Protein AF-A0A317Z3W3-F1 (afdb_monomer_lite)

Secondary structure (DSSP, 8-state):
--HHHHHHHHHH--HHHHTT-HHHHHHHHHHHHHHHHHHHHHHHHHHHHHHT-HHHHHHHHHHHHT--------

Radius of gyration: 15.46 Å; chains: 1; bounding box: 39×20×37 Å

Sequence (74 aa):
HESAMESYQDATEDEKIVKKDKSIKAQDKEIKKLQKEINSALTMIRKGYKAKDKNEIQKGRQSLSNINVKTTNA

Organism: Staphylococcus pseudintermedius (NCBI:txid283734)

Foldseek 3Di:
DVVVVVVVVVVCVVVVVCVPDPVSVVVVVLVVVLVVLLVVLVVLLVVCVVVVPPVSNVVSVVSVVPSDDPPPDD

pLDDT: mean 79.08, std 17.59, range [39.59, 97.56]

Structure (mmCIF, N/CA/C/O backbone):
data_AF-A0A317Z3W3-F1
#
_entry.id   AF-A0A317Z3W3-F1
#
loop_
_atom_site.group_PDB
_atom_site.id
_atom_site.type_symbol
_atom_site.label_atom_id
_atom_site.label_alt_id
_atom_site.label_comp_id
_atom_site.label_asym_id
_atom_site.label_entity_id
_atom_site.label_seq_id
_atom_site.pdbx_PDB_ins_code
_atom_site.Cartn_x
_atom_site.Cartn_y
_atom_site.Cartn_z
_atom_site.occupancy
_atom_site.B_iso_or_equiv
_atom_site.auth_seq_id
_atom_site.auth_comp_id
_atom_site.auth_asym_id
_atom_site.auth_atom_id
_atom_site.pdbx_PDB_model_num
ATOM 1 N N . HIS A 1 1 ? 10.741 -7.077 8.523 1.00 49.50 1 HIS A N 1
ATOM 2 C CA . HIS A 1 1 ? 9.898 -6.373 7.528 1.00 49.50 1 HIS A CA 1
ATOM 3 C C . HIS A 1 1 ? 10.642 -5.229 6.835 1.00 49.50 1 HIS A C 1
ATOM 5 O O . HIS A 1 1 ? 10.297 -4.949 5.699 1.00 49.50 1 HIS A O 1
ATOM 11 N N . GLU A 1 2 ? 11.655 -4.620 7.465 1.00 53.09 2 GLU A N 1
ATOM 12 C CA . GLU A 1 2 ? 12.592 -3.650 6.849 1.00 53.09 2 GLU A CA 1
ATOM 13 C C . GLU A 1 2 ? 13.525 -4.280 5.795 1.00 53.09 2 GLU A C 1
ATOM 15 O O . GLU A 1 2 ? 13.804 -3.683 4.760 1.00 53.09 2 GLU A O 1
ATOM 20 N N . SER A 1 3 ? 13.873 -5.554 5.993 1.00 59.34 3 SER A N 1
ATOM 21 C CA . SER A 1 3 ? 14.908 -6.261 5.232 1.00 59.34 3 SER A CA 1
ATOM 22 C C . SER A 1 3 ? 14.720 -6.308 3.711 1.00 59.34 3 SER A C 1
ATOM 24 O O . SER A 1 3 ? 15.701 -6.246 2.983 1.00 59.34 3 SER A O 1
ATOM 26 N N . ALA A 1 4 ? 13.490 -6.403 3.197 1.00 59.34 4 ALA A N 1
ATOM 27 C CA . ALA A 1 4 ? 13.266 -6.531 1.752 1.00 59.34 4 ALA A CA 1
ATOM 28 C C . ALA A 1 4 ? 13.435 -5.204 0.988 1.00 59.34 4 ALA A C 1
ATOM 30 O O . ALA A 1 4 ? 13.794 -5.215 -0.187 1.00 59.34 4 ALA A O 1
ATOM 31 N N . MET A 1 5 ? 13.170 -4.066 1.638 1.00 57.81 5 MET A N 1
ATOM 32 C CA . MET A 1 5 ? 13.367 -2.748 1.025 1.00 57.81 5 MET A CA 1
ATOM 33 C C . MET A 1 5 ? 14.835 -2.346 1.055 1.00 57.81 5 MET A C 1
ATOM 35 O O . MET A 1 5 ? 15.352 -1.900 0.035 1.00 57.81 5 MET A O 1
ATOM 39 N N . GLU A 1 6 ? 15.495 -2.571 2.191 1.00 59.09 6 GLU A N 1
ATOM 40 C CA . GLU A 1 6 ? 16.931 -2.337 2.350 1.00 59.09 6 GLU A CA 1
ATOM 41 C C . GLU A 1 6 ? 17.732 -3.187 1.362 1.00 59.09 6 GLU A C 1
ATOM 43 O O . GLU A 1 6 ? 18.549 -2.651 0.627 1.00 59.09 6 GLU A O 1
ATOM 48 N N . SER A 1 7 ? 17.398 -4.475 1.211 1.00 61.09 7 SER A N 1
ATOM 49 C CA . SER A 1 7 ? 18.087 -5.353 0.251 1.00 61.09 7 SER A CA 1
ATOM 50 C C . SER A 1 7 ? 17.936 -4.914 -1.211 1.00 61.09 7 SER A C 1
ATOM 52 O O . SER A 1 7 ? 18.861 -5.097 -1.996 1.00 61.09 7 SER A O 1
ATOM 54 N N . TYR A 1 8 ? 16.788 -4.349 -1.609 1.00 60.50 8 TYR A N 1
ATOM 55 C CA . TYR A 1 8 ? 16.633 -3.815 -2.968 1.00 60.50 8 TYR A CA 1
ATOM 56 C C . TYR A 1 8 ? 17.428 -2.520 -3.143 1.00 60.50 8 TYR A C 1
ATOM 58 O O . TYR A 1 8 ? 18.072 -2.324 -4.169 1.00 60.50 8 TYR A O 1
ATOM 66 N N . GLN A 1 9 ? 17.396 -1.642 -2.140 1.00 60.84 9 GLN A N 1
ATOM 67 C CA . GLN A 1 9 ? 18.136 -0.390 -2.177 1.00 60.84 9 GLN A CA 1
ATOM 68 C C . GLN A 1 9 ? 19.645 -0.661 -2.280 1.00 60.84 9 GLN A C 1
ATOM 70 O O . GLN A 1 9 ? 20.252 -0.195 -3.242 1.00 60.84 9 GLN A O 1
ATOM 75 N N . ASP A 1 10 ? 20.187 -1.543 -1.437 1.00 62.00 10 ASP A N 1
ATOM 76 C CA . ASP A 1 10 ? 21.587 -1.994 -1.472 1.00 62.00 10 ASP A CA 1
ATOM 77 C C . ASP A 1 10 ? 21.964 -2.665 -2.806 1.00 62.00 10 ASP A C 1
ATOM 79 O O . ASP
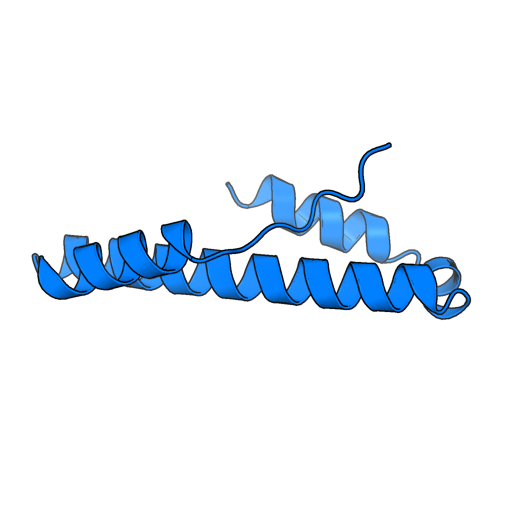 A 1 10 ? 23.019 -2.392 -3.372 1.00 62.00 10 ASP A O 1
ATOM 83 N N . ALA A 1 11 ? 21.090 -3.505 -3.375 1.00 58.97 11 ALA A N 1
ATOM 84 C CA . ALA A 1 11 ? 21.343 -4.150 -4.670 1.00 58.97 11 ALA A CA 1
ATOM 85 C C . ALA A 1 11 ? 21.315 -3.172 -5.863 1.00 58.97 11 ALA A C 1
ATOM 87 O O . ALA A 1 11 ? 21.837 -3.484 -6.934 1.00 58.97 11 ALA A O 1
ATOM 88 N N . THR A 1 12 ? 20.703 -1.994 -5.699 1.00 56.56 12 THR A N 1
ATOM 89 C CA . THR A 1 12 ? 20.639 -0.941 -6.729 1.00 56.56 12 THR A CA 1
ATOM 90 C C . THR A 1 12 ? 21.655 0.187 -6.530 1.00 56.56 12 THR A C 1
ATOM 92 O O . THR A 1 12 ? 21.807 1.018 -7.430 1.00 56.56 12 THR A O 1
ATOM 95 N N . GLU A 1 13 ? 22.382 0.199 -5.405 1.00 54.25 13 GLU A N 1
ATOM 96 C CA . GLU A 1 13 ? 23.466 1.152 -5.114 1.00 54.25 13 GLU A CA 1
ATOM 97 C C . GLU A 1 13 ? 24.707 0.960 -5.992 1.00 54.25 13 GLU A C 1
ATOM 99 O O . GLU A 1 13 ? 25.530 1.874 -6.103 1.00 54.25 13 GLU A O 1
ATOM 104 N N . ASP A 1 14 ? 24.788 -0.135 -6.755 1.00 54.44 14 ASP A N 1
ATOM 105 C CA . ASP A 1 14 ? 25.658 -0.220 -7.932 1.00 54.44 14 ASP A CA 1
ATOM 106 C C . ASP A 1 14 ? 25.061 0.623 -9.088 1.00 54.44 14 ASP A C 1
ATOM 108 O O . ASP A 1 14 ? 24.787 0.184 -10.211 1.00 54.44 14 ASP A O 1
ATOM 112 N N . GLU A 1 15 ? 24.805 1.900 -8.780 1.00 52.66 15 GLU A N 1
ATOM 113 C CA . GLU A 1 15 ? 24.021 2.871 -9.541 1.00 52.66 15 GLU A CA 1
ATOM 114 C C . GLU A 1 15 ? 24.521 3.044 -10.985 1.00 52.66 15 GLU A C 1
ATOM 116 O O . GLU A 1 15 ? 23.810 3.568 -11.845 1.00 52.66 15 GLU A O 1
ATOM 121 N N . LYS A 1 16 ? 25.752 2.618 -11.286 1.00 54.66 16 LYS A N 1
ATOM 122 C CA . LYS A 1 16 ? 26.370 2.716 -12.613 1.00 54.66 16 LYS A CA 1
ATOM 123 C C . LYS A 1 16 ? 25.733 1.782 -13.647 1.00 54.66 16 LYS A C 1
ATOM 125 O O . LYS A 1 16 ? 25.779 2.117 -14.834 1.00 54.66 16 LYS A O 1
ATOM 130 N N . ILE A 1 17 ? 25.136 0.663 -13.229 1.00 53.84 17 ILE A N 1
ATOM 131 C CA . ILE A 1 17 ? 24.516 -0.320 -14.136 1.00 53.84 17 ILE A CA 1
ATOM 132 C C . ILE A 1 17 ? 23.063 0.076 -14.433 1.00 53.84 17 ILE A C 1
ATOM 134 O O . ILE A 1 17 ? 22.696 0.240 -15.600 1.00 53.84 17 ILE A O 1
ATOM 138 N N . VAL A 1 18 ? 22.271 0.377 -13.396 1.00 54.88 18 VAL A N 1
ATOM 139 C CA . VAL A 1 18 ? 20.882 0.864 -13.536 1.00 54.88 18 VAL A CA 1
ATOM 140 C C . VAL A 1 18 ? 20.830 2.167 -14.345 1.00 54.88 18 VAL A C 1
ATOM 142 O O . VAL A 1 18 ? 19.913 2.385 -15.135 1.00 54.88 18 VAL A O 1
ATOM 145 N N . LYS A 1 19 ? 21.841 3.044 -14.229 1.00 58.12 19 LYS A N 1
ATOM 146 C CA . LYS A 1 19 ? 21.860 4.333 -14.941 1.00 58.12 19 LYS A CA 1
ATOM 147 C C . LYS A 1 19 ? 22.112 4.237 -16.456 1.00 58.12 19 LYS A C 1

==

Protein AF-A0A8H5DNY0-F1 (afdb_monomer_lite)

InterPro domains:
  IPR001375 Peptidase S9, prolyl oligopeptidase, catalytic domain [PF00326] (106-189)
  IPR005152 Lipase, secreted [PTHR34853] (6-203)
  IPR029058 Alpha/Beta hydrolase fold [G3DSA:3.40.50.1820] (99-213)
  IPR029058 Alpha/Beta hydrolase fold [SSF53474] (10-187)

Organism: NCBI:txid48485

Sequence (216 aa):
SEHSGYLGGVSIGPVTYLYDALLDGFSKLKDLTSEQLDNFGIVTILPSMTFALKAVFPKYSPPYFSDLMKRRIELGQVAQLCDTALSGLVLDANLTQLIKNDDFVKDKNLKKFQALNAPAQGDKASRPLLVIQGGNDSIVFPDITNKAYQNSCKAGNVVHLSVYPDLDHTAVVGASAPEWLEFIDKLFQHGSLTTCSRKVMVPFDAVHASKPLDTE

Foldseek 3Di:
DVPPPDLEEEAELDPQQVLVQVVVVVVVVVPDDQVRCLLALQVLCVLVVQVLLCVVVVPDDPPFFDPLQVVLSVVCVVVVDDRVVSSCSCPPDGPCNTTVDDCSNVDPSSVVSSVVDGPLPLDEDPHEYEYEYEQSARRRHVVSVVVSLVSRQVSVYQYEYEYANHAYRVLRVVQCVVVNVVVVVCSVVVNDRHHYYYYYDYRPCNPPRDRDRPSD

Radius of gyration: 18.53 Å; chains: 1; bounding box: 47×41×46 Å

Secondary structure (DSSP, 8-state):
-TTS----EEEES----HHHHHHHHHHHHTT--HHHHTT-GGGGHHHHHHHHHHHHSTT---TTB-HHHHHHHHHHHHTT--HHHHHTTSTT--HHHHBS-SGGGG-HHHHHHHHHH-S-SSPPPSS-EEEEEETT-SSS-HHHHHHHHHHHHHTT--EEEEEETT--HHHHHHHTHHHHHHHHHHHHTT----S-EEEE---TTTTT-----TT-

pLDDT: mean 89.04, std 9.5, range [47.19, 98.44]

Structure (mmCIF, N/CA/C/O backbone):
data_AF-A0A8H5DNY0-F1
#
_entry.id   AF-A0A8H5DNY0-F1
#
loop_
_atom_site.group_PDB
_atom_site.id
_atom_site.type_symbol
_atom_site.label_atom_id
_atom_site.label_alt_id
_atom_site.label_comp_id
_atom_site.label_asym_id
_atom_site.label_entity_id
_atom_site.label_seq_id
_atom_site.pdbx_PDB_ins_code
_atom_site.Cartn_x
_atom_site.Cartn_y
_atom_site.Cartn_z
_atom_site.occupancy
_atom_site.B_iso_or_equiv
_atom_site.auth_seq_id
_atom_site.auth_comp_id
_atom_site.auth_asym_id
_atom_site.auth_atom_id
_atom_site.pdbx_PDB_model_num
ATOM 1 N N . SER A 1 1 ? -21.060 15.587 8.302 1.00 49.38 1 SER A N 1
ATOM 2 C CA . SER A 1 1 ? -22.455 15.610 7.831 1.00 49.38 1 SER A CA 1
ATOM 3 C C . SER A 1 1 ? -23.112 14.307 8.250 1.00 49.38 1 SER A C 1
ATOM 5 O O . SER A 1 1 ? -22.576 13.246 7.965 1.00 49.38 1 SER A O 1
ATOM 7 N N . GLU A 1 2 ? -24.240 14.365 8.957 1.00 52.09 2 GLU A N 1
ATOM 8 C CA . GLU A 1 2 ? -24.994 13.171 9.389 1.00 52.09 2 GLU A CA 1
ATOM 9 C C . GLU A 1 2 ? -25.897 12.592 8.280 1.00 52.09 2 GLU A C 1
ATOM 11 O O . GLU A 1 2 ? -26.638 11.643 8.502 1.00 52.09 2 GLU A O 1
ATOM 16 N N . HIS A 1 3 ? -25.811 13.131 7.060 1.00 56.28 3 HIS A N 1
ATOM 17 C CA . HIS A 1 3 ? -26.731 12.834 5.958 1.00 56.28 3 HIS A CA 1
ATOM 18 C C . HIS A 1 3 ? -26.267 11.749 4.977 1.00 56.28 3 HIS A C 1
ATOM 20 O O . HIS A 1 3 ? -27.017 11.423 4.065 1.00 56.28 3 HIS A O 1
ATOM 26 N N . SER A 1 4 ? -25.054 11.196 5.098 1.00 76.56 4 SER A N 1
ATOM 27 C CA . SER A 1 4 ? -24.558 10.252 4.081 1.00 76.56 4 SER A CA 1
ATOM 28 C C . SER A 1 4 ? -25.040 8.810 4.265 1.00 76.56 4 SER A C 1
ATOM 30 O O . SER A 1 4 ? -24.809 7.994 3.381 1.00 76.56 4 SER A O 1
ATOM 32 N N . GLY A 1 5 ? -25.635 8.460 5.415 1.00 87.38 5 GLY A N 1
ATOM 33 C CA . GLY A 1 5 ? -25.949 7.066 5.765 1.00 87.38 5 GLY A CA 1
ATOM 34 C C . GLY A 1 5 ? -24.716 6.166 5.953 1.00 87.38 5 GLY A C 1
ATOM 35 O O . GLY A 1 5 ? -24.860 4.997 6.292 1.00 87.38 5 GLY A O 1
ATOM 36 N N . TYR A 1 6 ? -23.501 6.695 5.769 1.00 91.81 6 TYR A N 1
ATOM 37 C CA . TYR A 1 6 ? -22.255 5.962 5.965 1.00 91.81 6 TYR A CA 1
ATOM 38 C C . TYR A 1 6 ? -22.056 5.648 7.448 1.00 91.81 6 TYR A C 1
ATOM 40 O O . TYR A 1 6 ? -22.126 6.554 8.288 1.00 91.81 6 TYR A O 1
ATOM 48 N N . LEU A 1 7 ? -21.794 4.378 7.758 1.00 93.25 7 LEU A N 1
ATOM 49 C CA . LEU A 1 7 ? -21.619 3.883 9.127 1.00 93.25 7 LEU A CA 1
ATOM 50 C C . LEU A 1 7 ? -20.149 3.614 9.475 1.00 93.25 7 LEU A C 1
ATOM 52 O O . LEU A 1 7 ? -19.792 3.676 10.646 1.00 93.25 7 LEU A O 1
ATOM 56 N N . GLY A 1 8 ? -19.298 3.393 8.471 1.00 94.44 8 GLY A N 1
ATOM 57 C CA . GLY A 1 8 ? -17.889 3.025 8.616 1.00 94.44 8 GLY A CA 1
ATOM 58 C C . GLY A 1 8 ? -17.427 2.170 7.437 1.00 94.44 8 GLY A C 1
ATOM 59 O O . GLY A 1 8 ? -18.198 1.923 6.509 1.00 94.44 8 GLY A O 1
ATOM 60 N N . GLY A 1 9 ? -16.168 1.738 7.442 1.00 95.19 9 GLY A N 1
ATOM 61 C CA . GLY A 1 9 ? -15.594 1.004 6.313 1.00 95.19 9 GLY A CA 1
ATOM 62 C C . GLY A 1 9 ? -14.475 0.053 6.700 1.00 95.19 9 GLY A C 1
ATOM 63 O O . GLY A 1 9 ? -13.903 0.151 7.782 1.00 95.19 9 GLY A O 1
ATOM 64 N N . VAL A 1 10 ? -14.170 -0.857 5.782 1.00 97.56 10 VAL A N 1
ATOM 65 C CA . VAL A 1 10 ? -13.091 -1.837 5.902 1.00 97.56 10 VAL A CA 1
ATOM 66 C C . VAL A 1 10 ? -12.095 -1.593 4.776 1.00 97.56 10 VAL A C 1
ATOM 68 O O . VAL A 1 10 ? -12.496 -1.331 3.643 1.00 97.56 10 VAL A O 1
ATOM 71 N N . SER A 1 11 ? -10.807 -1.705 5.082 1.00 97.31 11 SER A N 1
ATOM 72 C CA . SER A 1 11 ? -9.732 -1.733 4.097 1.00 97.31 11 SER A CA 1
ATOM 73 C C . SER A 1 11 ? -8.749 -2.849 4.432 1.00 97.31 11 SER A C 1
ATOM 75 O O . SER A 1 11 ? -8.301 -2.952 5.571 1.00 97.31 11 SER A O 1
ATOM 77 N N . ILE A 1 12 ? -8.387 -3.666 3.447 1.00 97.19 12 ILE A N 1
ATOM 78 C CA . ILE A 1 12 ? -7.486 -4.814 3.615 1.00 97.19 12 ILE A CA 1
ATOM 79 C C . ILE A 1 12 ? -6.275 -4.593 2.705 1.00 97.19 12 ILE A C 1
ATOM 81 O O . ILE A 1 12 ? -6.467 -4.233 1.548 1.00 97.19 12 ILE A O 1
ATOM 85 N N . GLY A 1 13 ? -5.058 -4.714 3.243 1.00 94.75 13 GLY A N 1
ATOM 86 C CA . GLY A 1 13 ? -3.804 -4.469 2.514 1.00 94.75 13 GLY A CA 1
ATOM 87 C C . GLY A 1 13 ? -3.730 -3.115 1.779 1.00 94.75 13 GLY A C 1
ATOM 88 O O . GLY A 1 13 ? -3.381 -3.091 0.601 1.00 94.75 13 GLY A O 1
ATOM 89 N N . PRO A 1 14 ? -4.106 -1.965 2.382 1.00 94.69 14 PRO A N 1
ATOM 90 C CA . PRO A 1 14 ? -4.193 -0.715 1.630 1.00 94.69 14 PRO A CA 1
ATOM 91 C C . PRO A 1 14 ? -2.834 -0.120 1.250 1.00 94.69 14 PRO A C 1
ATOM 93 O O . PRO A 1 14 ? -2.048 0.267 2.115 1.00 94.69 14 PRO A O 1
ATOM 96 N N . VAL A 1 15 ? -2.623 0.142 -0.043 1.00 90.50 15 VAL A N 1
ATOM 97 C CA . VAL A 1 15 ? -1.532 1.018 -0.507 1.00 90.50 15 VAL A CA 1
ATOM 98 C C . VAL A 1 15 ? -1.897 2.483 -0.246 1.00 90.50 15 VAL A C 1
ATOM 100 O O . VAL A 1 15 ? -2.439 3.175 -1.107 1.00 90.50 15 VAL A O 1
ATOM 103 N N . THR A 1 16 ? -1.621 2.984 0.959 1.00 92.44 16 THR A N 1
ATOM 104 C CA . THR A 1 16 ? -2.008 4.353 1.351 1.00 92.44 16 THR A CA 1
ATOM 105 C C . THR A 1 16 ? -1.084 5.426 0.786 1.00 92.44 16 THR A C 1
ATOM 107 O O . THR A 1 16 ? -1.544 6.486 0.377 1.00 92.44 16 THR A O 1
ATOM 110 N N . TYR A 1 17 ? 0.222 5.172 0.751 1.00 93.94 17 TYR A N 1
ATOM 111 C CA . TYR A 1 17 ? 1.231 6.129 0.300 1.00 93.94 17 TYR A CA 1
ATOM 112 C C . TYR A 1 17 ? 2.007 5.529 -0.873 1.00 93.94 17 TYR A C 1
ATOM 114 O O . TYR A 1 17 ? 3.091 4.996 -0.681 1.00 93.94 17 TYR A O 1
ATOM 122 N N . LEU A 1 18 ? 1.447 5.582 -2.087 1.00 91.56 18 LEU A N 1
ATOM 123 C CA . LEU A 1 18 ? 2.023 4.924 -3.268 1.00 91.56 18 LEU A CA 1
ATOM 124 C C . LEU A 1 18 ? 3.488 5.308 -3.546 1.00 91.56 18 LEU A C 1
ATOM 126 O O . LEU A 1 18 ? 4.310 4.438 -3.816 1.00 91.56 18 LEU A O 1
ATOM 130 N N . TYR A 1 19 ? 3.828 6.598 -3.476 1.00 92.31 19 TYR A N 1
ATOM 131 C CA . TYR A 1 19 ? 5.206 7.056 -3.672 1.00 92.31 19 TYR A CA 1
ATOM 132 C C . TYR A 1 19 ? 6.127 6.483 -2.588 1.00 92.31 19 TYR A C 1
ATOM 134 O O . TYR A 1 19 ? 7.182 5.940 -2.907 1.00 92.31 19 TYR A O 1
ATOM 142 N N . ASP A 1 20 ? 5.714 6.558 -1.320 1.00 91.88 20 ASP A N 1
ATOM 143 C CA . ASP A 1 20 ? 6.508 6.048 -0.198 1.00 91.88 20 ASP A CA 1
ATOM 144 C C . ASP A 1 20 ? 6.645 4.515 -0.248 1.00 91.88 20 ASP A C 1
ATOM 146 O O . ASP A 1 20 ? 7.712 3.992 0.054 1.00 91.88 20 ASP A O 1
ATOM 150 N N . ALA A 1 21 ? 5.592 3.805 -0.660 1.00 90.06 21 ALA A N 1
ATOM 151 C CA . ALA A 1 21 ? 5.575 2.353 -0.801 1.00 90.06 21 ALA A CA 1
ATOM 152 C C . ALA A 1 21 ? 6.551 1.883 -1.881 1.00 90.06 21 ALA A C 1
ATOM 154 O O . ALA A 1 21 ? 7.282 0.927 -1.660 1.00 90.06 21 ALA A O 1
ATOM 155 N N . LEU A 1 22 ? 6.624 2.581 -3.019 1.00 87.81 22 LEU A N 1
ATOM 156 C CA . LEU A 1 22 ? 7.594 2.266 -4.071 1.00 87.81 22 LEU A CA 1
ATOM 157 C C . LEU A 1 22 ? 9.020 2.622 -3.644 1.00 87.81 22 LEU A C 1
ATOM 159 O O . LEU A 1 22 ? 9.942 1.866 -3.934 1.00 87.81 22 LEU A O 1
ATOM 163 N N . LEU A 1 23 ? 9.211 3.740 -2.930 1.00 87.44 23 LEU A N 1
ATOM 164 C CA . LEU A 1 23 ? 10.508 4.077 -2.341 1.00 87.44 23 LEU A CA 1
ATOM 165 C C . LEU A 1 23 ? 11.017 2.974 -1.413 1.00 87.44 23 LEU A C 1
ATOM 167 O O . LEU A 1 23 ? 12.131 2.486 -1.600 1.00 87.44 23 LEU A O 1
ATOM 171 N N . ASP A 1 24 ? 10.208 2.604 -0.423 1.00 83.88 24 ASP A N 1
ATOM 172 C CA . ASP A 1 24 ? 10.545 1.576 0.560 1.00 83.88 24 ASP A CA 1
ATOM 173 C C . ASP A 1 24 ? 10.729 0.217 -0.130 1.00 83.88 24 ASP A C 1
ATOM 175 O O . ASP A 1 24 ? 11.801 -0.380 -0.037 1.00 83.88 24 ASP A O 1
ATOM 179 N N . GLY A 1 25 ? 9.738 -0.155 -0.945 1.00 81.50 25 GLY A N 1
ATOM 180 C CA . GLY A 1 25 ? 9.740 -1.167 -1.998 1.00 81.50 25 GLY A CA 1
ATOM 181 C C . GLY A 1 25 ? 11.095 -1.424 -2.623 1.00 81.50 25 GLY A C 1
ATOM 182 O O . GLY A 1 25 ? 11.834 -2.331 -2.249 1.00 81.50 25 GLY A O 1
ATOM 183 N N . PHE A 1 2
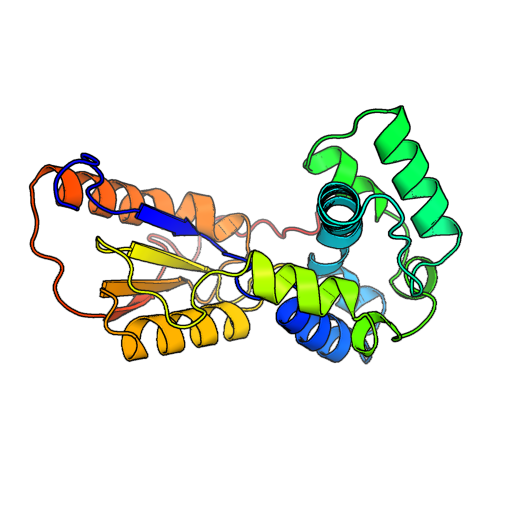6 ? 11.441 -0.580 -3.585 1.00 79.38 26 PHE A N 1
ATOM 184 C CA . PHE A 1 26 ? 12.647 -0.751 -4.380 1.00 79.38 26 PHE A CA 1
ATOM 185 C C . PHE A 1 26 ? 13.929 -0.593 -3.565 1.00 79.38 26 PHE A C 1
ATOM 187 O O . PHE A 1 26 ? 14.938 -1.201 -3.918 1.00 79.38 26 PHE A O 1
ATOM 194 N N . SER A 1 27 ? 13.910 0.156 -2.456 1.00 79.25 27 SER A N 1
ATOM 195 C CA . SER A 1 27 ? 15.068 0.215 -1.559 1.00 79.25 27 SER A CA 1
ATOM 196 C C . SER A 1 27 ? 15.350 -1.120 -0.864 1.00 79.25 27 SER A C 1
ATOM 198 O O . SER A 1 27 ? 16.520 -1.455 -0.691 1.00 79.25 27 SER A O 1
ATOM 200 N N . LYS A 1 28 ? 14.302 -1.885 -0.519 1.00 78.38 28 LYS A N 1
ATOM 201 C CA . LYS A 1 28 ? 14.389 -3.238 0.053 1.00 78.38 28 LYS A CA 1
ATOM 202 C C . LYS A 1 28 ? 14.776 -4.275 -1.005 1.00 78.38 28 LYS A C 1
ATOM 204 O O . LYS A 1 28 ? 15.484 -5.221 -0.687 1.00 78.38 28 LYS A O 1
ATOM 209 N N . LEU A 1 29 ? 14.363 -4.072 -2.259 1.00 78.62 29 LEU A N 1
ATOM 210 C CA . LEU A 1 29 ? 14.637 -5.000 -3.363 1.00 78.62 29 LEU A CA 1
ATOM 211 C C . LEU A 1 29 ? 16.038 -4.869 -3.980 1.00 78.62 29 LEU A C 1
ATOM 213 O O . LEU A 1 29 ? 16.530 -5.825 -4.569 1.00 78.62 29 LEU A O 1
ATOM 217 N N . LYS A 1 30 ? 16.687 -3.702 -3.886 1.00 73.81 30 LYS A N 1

### Work to be completed
Search the listing above for the lines with "ATOM 56 C C" and "ATOM 79 O O . ASP", then output those lines and all lines between them exactly.

### Problem solution
ATOM 56 C C . TYR A 1 8 ? 17.428 -2.520 -3.143 1.00 60.50 8 TYR A C 1
ATOM 58 O O . TYR A 1 8 ? 18.072 -2.324 -4.169 1.00 60.50 8 TYR A O 1
ATOM 66 N N . GLN A 1 9 ? 17.396 -1.642 -2.140 1.00 60.84 9 GLN A N 1
ATOM 67 C CA . GLN A 1 9 ? 18.136 -0.390 -2.177 1.00 60.84 9 GLN A CA 1
ATOM 68 C C . GLN A 1 9 ? 19.645 -0.661 -2.280 1.00 60.84 9 GLN A C 1
ATOM 70 O O . GLN A 1 9 ? 20.252 -0.195 -3.242 1.00 60.84 9 GLN A O 1
ATOM 75 N N . ASP A 1 10 ? 20.187 -1.543 -1.437 1.00 62.00 10 ASP A N 1
ATOM 76 C CA . ASP A 1 10 ? 21.587 -1.994 -1.472 1.00 62.00 10 ASP A CA 1
ATOM 77 C C . ASP A 1 10 ? 21.964 -2.665 -2.806 1.00 62.00 10 ASP A C 1
ATOM 79 O O . ASP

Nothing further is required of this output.